Niko snorted, probably not enjoying the reminder of the problems he had accidentally let fester in the family from his corner of the world.
“Of course,” I said, feeling proud of Davor at that moment. It was easy to look back on losing a loved one and only remember the perfectly happy moments and grieve them. It was another to be mature enough to know that things had not, in fact, been perfect. It was also heartbreaking in its own way, and I knew it well.

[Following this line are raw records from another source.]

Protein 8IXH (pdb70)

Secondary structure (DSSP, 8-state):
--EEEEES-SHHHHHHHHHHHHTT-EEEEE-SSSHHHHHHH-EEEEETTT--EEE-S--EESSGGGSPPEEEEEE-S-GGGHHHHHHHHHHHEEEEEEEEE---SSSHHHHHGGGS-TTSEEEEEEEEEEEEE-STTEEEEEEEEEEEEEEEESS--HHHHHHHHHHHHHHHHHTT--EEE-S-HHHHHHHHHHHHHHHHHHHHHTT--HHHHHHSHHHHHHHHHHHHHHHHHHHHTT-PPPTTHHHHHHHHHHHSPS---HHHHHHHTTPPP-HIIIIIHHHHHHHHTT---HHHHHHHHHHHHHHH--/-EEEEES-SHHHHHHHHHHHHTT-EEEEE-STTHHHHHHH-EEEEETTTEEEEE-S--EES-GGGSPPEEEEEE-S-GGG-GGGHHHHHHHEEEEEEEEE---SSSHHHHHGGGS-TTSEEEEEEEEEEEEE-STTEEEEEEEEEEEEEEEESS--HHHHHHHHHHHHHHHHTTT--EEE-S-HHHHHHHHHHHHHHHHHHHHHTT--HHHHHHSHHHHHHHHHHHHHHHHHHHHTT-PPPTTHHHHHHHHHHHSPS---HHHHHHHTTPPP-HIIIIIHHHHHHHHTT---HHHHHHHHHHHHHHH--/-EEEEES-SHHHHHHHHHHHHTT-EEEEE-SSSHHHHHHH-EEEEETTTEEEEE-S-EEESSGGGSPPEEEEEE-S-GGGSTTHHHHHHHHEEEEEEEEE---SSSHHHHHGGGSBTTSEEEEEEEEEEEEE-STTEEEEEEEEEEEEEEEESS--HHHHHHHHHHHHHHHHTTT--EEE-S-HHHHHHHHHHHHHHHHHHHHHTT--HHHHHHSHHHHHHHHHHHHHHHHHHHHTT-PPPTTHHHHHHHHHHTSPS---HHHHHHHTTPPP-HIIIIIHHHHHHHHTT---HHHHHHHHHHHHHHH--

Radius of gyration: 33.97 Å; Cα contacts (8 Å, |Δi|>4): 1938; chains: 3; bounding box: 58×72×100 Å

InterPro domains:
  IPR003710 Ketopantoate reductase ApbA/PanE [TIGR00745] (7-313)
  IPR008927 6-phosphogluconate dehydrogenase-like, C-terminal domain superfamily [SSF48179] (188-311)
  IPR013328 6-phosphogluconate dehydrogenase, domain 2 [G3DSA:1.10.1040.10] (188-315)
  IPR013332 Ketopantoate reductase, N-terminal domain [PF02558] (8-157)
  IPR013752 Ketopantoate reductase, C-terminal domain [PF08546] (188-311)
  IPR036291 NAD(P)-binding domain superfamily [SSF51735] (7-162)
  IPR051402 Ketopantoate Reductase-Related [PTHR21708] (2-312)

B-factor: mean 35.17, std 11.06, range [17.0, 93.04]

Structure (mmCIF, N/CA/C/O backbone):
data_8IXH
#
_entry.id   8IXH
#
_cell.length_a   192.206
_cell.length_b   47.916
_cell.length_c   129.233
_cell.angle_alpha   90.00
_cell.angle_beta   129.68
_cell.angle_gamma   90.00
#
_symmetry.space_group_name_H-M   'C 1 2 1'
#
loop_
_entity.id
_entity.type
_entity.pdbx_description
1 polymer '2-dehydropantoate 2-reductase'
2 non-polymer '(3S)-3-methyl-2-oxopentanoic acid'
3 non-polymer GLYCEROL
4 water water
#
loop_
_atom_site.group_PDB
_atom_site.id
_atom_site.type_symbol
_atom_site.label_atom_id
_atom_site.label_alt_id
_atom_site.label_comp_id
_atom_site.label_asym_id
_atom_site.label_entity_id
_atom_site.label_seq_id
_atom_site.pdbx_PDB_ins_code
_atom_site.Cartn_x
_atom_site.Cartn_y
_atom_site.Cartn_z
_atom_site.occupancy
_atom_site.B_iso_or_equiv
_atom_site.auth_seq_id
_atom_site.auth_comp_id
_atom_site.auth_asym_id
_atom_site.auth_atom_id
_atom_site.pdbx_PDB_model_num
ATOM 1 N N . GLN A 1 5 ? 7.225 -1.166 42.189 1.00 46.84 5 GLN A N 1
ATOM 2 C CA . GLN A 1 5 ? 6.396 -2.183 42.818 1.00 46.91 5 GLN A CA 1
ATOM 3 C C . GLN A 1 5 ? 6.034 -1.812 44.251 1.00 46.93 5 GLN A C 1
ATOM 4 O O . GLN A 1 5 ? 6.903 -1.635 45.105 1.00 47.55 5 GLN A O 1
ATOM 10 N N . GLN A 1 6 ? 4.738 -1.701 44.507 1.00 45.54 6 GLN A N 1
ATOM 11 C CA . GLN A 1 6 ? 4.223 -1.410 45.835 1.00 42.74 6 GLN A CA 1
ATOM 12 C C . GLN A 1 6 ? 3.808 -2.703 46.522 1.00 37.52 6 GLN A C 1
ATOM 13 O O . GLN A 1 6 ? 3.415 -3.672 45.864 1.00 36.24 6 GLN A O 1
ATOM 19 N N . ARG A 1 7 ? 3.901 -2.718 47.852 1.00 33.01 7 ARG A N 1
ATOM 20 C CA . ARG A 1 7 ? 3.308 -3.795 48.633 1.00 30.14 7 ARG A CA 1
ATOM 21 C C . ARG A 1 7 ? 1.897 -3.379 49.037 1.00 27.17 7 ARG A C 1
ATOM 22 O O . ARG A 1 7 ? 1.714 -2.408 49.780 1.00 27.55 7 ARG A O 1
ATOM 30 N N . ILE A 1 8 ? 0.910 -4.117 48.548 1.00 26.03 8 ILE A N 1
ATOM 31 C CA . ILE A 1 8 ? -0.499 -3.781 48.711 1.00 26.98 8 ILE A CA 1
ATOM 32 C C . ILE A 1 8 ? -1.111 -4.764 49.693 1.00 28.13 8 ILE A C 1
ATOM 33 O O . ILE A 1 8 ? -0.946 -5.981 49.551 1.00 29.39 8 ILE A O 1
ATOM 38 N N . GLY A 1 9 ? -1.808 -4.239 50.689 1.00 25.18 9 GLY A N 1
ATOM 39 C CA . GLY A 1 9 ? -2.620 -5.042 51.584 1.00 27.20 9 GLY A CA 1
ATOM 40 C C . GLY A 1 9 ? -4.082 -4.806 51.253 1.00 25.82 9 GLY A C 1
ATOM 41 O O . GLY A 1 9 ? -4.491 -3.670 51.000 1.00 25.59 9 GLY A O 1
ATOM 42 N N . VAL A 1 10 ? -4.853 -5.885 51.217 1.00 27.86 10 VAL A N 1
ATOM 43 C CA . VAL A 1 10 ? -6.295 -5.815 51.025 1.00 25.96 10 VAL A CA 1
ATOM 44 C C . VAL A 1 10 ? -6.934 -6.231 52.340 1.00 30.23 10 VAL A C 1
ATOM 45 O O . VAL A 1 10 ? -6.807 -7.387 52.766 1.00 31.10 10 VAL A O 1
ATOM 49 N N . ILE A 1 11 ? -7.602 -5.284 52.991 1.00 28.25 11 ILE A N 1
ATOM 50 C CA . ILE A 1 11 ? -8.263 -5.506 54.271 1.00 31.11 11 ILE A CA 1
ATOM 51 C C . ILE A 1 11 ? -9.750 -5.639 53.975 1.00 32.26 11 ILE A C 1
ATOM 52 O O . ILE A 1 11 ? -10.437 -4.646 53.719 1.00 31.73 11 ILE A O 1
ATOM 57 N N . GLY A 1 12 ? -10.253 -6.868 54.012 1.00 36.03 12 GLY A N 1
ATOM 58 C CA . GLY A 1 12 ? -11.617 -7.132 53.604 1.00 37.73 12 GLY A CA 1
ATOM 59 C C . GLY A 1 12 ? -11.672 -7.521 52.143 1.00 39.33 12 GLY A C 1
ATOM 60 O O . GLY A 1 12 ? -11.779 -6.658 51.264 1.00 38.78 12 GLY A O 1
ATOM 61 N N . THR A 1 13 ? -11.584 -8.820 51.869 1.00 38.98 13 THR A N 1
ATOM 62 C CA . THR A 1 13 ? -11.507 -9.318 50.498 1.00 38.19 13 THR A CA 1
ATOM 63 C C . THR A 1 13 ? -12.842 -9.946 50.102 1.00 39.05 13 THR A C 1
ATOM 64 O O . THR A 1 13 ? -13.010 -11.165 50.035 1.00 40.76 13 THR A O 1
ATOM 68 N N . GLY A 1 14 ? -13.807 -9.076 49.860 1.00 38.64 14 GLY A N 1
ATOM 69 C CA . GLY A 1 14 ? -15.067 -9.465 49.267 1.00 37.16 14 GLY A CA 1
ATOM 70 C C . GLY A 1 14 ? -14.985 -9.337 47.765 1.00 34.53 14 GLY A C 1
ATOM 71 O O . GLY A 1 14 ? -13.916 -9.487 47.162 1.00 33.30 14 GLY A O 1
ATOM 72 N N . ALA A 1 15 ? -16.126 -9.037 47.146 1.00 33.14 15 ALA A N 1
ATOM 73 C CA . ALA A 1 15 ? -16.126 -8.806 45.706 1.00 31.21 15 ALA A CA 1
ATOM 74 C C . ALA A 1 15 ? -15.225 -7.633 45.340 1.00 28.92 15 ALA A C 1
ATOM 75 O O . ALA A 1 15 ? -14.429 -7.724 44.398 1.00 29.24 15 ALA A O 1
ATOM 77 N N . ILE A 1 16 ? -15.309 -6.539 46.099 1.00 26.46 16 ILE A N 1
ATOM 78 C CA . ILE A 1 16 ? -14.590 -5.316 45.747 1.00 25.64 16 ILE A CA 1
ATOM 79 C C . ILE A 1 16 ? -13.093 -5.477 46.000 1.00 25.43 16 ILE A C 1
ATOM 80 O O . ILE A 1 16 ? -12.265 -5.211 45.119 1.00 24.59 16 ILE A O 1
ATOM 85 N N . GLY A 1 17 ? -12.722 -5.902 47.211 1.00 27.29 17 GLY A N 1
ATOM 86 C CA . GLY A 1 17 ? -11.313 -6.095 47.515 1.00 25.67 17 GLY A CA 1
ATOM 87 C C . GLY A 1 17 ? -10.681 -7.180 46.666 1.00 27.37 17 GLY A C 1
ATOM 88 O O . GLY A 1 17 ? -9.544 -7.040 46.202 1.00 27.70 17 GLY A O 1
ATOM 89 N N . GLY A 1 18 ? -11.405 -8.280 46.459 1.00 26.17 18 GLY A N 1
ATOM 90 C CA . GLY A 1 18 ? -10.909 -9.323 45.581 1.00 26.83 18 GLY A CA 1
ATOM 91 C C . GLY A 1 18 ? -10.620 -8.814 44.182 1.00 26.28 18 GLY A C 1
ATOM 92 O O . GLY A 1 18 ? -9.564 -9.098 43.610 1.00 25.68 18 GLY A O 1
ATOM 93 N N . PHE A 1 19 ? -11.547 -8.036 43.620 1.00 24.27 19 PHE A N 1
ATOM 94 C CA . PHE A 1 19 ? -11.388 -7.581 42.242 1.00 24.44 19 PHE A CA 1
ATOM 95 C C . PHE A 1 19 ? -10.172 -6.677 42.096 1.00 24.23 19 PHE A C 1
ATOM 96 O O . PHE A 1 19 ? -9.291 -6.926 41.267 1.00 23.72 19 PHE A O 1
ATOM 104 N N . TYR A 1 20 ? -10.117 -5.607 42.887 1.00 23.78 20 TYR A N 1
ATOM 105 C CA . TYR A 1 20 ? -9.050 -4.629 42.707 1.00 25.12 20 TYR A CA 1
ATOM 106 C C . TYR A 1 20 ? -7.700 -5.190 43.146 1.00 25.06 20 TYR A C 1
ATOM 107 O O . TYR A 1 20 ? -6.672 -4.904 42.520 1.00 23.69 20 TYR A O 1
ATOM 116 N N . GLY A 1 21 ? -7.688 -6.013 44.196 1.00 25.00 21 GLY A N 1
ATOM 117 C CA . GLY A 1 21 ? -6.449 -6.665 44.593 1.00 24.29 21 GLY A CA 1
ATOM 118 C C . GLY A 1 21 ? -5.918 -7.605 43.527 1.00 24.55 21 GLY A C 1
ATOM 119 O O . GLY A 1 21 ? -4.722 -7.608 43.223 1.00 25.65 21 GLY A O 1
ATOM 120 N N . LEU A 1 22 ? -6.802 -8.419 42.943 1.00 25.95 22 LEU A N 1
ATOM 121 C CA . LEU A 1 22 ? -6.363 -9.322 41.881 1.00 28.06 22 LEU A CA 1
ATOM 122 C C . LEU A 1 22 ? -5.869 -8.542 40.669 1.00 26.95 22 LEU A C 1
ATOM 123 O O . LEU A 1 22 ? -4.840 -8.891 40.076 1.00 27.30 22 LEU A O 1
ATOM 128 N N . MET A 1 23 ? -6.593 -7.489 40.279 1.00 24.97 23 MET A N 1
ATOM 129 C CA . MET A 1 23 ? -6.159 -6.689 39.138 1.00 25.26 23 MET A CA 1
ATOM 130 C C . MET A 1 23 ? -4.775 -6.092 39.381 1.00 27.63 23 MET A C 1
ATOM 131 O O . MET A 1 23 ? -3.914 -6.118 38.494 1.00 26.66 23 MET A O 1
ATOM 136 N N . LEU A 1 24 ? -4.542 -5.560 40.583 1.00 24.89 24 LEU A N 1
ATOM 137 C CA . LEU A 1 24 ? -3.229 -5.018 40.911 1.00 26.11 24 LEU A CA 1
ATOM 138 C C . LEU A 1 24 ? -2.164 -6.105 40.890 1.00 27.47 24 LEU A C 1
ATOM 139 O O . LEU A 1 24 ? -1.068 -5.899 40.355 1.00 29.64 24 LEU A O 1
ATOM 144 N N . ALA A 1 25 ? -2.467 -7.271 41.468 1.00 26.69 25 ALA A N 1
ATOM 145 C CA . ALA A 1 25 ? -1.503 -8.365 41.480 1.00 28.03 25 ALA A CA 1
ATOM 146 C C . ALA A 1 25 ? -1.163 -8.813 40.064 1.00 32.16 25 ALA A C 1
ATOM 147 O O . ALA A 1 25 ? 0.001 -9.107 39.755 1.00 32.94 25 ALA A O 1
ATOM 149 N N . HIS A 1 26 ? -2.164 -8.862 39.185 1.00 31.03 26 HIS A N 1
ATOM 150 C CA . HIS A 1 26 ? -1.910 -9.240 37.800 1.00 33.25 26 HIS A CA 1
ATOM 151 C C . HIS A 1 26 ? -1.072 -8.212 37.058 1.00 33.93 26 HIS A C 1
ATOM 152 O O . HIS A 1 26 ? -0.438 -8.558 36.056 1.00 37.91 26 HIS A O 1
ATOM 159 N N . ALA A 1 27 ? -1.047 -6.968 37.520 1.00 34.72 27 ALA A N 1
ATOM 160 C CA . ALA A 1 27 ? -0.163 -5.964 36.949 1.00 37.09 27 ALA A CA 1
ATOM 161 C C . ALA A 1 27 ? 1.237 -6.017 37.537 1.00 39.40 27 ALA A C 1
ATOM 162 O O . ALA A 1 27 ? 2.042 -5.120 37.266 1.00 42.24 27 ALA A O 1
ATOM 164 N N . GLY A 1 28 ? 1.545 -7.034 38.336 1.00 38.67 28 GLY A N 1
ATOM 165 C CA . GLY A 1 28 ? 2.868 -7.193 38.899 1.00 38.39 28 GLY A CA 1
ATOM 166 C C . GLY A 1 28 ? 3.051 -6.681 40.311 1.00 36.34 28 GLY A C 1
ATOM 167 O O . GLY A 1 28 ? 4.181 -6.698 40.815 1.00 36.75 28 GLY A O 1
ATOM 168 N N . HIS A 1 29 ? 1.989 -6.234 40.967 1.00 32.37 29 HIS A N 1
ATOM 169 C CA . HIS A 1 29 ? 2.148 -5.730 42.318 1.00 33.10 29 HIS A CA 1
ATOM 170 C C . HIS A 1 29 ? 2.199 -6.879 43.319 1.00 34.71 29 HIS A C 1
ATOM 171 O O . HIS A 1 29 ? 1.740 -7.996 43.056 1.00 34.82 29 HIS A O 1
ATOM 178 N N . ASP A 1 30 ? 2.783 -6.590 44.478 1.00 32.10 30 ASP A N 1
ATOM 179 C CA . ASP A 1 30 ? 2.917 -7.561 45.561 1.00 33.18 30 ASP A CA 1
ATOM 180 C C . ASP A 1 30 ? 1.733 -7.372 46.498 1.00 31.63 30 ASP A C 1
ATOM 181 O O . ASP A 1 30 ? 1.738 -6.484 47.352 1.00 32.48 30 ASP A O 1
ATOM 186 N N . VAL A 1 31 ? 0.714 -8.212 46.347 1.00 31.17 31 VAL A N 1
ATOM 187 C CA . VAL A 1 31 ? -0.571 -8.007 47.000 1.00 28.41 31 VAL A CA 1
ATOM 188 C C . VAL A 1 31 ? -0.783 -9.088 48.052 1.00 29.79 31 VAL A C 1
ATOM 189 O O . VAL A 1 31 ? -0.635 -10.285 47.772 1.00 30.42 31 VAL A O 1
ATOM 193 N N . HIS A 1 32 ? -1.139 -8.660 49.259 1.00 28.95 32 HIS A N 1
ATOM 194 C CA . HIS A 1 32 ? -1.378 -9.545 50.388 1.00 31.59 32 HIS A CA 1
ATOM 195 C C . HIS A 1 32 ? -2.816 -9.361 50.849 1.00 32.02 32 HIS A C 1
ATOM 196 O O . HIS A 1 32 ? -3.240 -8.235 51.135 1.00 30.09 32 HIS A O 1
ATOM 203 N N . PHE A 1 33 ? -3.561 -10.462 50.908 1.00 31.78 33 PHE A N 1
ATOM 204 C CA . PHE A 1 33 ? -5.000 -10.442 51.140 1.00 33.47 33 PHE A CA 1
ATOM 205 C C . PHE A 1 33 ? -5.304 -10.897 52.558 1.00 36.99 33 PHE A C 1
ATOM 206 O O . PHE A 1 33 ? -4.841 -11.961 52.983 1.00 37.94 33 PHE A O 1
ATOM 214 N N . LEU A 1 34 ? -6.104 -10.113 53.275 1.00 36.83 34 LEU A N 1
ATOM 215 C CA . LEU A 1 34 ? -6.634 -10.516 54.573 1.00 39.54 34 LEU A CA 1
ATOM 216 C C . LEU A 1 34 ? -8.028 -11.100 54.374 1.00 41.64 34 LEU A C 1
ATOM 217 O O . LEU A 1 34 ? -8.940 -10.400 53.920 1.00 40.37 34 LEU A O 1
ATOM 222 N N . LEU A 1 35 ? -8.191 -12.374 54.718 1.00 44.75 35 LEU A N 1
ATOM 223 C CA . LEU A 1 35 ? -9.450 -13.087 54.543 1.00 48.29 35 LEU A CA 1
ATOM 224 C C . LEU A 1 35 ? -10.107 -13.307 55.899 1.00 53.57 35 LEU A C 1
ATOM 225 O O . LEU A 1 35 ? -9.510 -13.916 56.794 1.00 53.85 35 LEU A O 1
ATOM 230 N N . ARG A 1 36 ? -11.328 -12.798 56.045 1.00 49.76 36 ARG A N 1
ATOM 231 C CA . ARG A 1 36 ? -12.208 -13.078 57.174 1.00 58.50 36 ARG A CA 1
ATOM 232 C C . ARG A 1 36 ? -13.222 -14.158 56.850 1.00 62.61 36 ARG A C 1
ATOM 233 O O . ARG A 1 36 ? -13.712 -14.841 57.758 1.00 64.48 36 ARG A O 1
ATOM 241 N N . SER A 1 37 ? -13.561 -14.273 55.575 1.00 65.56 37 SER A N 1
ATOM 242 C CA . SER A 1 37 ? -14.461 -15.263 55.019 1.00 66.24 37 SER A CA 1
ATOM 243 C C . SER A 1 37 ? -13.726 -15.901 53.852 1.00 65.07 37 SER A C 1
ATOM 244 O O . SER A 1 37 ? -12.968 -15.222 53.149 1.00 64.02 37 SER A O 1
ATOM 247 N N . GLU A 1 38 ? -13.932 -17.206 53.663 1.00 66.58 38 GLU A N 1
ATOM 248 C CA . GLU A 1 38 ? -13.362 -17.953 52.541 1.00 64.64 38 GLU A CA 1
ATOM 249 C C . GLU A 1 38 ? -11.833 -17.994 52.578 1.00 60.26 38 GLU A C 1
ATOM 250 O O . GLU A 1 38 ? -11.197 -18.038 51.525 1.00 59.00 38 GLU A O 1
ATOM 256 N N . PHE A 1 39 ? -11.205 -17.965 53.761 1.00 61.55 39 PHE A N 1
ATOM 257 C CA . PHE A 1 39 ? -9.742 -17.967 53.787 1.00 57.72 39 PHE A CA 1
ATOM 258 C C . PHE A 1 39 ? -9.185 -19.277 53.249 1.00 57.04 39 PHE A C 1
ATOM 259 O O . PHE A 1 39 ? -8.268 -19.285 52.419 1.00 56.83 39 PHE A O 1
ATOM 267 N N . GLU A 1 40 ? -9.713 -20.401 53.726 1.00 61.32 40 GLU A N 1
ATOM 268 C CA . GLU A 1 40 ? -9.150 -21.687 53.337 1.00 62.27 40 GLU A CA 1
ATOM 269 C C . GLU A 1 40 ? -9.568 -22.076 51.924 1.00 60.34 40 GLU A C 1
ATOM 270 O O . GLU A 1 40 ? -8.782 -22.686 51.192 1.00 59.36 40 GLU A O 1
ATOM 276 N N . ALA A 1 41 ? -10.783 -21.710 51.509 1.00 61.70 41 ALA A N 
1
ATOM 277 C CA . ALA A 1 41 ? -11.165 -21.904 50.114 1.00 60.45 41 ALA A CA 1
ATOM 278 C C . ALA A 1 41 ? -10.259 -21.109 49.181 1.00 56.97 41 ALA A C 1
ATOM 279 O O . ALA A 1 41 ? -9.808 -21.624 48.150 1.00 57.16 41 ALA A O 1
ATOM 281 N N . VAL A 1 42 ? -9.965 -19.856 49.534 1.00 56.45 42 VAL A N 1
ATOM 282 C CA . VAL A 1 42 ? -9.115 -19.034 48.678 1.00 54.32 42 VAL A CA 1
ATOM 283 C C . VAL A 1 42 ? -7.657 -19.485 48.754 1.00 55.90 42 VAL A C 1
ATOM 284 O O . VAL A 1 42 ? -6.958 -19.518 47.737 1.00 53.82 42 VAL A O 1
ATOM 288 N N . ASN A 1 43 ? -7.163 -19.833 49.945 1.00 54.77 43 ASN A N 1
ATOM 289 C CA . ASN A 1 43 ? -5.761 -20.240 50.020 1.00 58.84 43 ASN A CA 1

We kept walking, and I knew I wasn’t the only one getting sore as we hit the four-hour mark. Davor and I were clearly not in the same shape as Niko. He and I started leaning on each other, making sure we stopped for each other and drank as much water as we could, not caring that we would run out of clean water. We could safely drink river water, being what we were, even if it tasted terrible. On the bright side, Niko didn’t give us a hard time. He was patient, clearly understanding that hislifestyle in Germany was very different from the lives Davor and I had.
With probably another forty-five minutes to an hour to get to the campsite, all three of us caught the scent of the werecat within seconds of each other.
“It’s not strong enough to believe he came back here since the killings,” Niko said first.